The car climbs higher, Gene sucks down another Coke, ready to roll through the Allegheny Mountain Tunnel. Shortly after, we would hit the Ohio Turnpike, a smooth, straight stretch, I was told. As tunnels go, it was like others I knew, the Holland, Hampton Roads, Baltimore, brightly-lit, white-tiled, catwalks along the side, an occasional guard in a glass box, all slightly eerie.
On that Friday night, March 19th, 1970 I can say the Allegheny was like no other. We burst out at the other end into the jaws of Winter. A furious snow storm. Blizzard of white blurring any thoughts or hopes of spring colors. Our speed dropped from about sixty miles an hour to a definite thirty. Make that five. We all sat up, eyes wide open, all of us understanding we would not be pulling into Grandma’s driveway at midnight.
Signs for Pittsburgh eventually appeared. So did the state troopers’ cruisers. Parked across the lanes growing more and more treacherous by the minute. Everybody off at this exit, they indicated, no words necessary. Turnpike closed. Road impassable. Caught in Winter’s unrelenting grip. What to do now?
We needed a detour, not a motel room. No credit cards in those days and only a few dollars in our pockets. Still have to get across the river. Route twenty-two. That’s the plan. Ohio at last. Small towns. Farmlands.
The roads had completely disappeared. Gene could only drive by the phone poles. No one else was out in the wee hours, so when we managed to crawl up a snowy hill only to be greeted by a red light at the top, he kept going, worried that we could not stop for fear of sliding back down. The sky was so black dotted by the relentless white flakes, a vast and eerie wonderland, a pure white hellscape made even more surreal by the purple glow rising from the smokestacks of the Steubenville factories, the red-and-orange fire of the mills and plants working round the clock.
I don’t think any of us was breathing, couldn’t remember the last time we had exhaled. It was all too white-knuckled unreal. So dark, so alone, and we were so small.
It was three a.m. when we crept into Canton. The snow was a foot deep. And yet, Grandma’s front walk was shoveled clean. She flung open the front door and ushered us in. We were whipped, but there she was, fully dressed, unfazed, wanting to know if we had eaten. All five of us had started with apologies, “Sorry it’s so late,” and “You didn’t need to wait up for us,” and “The roads are bad…”

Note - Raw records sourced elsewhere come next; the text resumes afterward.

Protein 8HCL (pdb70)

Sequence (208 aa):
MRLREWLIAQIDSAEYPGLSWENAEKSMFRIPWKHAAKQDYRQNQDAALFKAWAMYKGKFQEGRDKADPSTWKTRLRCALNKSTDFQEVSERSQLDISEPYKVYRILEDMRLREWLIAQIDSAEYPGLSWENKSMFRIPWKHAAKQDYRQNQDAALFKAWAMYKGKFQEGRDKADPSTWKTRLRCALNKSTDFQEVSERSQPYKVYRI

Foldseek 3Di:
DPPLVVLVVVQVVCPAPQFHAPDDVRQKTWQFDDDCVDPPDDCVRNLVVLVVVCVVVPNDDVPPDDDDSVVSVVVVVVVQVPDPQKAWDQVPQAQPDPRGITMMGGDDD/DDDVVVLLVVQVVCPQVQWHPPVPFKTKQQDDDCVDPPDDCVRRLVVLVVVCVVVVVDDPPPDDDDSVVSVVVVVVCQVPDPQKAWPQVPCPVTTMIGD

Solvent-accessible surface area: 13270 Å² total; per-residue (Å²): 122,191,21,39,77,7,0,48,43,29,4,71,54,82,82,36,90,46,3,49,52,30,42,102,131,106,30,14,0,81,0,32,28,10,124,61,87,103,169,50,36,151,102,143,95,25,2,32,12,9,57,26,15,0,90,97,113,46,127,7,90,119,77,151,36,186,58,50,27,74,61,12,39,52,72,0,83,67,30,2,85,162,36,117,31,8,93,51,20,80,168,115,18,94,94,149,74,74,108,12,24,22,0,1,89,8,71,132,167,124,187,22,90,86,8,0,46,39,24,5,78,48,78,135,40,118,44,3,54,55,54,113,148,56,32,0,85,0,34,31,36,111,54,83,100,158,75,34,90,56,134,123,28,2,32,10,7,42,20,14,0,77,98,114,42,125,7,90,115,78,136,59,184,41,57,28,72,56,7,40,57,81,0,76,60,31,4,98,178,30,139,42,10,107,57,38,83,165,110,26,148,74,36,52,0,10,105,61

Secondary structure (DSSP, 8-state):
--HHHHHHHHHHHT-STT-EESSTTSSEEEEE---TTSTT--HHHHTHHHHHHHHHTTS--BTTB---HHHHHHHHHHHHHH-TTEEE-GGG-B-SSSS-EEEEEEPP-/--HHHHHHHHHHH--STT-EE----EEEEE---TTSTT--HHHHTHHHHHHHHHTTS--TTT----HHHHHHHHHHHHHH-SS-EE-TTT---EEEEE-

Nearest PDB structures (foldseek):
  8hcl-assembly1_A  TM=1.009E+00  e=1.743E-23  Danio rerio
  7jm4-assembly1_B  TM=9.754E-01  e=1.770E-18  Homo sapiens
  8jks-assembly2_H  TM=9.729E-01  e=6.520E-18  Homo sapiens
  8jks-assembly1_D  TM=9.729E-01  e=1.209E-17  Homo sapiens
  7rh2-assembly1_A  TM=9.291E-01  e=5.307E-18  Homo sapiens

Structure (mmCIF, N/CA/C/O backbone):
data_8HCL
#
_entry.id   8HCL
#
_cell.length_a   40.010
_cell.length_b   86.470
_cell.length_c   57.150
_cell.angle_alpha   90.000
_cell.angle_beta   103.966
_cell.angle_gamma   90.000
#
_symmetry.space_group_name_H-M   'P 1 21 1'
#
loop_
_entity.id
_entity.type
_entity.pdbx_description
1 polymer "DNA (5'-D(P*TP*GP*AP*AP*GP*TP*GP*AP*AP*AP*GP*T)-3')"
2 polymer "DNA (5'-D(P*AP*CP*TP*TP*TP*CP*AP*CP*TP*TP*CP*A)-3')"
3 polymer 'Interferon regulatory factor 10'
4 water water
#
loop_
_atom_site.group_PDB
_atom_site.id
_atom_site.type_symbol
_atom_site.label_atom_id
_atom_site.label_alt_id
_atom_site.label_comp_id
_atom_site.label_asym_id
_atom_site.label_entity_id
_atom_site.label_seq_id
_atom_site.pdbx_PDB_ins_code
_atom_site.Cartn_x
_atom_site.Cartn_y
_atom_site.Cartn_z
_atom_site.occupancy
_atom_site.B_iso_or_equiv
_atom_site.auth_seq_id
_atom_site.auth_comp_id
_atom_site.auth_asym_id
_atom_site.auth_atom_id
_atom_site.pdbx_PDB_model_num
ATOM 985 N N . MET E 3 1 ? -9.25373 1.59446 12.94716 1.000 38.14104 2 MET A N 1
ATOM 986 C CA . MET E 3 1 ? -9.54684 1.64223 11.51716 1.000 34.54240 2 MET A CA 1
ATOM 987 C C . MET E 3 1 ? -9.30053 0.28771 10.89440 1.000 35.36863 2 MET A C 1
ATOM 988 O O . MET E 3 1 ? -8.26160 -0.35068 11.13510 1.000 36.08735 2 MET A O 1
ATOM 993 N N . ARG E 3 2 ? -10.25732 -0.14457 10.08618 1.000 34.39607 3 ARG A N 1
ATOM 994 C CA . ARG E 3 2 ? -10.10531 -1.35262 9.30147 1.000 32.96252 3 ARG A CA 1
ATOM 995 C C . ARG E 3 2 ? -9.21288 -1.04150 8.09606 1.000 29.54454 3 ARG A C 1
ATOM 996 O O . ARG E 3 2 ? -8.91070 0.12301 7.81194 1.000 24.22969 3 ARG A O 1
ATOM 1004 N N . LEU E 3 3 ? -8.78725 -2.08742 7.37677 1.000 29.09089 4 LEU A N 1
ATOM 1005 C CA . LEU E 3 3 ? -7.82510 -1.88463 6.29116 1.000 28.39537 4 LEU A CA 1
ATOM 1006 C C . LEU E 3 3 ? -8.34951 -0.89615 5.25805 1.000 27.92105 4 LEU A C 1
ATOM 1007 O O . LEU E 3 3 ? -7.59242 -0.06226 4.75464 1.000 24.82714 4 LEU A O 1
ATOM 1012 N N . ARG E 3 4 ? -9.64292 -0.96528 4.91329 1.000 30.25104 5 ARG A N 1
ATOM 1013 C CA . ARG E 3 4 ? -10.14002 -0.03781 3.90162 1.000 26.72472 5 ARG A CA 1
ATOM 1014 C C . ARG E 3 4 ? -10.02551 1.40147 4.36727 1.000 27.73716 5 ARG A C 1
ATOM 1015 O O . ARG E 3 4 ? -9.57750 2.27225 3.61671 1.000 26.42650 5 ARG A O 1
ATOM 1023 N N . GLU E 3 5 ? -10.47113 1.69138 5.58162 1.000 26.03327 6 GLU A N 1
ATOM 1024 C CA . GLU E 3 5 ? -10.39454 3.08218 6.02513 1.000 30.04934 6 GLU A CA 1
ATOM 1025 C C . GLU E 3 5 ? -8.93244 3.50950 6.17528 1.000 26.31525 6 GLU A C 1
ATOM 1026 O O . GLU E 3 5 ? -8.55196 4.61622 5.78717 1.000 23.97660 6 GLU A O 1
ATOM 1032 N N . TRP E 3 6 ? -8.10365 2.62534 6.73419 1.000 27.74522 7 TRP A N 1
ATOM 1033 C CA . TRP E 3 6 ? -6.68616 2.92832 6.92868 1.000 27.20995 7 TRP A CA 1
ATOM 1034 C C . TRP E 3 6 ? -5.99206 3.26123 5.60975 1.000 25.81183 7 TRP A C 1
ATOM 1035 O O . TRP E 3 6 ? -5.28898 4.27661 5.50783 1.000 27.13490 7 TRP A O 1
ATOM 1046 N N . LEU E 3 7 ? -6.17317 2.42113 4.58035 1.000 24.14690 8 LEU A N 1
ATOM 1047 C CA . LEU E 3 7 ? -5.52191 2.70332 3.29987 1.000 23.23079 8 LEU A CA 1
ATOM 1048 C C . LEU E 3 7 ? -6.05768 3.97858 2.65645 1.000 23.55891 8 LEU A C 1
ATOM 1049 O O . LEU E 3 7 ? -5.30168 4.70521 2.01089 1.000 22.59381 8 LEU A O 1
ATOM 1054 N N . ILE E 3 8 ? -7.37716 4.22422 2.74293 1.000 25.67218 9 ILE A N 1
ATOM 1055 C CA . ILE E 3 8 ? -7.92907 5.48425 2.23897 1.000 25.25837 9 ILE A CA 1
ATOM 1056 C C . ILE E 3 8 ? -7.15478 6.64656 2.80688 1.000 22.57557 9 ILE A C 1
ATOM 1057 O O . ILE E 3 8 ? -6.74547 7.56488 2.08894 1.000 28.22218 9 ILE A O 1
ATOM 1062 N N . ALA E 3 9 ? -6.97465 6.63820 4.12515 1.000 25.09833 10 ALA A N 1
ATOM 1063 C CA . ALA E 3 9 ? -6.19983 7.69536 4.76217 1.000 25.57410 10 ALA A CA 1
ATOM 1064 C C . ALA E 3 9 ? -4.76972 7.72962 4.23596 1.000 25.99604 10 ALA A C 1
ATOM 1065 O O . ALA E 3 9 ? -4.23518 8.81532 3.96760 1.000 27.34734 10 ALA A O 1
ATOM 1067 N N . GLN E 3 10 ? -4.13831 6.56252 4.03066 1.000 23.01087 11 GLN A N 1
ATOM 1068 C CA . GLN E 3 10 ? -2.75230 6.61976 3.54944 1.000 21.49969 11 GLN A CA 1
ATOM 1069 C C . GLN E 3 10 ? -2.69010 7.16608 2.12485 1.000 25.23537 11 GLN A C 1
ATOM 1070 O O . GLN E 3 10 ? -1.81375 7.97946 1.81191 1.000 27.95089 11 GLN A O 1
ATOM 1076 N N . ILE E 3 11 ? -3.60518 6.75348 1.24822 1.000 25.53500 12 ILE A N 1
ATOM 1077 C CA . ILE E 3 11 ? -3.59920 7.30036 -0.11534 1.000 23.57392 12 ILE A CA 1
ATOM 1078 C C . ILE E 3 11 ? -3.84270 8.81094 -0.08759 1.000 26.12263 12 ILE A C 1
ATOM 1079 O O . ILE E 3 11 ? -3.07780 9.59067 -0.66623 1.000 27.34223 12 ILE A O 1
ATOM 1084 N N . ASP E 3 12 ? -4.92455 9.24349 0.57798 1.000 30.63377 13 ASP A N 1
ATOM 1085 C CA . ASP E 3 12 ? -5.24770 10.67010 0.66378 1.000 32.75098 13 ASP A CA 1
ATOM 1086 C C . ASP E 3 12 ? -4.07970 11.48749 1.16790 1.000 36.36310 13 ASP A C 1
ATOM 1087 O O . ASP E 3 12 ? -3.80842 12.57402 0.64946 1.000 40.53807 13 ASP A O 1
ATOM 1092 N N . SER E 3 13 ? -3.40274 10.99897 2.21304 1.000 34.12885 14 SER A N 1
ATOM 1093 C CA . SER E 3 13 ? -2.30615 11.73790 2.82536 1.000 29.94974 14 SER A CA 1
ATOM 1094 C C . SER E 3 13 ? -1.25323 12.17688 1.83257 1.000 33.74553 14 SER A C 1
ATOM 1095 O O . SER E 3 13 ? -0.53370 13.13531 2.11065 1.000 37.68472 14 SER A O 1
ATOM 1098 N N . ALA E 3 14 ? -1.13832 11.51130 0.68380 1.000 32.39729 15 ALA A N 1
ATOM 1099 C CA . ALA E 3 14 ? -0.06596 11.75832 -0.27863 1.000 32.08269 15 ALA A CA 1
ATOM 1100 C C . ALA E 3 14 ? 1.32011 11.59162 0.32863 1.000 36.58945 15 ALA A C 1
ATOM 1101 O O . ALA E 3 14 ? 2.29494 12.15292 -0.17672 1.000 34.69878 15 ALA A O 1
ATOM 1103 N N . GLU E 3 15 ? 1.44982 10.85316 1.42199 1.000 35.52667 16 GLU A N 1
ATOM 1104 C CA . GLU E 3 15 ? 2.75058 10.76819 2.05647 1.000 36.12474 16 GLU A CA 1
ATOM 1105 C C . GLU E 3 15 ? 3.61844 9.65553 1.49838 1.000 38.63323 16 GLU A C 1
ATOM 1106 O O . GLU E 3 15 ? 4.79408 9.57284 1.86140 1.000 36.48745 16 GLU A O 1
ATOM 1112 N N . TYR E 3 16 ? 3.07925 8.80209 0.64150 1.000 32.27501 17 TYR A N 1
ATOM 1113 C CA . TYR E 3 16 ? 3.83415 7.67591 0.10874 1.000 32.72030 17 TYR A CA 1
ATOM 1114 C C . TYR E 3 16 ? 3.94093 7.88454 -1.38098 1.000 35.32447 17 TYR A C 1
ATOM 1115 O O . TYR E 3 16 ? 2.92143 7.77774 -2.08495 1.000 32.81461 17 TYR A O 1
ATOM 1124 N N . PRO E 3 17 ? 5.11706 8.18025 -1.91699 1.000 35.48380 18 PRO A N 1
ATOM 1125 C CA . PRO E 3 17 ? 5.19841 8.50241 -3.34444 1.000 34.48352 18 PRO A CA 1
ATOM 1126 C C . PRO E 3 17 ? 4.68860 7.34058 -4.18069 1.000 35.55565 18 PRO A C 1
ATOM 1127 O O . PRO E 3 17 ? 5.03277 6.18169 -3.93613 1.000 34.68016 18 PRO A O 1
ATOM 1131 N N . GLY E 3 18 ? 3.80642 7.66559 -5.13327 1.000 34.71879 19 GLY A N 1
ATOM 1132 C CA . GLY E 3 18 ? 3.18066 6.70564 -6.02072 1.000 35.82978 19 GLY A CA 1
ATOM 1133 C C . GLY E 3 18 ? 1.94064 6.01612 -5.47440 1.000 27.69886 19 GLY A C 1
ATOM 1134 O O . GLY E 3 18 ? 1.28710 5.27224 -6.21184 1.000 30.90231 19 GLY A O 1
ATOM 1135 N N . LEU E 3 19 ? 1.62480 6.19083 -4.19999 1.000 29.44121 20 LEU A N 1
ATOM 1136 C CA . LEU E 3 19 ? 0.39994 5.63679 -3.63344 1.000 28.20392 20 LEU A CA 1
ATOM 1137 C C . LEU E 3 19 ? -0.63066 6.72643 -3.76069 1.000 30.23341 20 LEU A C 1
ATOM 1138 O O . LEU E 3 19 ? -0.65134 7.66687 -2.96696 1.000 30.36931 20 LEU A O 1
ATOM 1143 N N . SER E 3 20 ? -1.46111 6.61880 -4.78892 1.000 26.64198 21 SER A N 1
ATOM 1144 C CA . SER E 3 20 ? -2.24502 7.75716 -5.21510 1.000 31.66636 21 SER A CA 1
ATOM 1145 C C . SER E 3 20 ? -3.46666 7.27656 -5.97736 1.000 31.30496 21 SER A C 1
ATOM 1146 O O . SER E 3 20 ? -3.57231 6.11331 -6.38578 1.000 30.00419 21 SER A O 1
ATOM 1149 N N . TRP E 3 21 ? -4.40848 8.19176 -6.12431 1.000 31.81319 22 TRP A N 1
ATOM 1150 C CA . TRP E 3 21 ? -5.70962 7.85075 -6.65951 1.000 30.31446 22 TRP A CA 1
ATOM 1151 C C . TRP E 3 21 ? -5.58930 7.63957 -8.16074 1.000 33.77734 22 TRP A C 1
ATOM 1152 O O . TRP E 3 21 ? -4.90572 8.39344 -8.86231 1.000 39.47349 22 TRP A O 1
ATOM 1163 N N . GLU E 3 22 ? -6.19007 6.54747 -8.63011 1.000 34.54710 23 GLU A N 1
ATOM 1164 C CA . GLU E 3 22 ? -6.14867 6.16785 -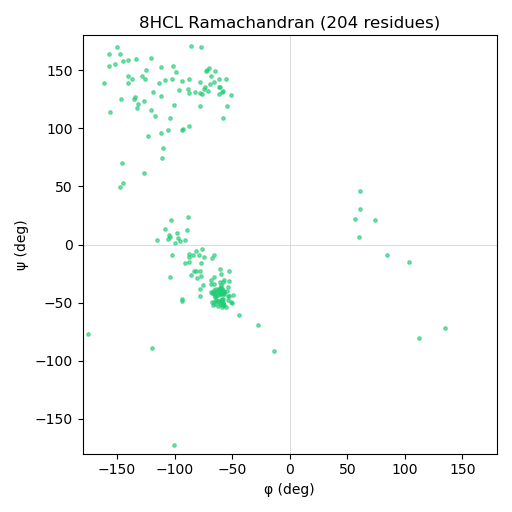10.03315 1.000 36.39956 23 GLU A CA 1
ATOM 1165 C C . GLU E 3 22 ? -7.10490 6.98904 -10.88009 1.000 38.38592 23 GLU A C 1
ATOM 1166 O O . GLU E 3 22 ? -6.86474 7.16670 -12.07828 1.000 41.49763 23 GLU A O 1
ATOM 1172 N N . ASN E 3 23 ? -8.18235 7.48648 -10.28117 1.000 37.44374 24 ASN A N 1
ATOM 1173 C CA . ASN E 3 23 ? -9.21928 8.18451 -11.02079 1.000 38.13867 24 ASN A CA 1
ATOM 1174 C C . ASN E 3 23 ? -9.91031 9.23565 -10.16475 1.000 40.23372 24 ASN A C 1
ATOM 1175 O O . ASN E 3 23 ? -9.71165 9.32351 -8.94776 1.000 39.23318 24 ASN A O 1
ATOM 1180 N N . ALA E 3 24 ? -10.72187 10.05550 -10.83353 1.000 43.27564 25 ALA A N 1
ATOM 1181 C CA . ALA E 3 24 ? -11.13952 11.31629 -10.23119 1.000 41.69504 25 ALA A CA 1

“There’s bologna and cheese in the fridge,” she said, not missing a beat. This tiny lady with the thick cataract glasses that made her eyes look huge was calm, focused, bustled around the kitchen while I was just beginning to exhale. Amazed that there was not one word about “where you been…” or “I was worried sick…,” or “you should have called…” It was in her nature to take things in stride. An equinox baby who trusted that winter worries always melted away. Daylight hours were returning. The world rebalances and we are reborn.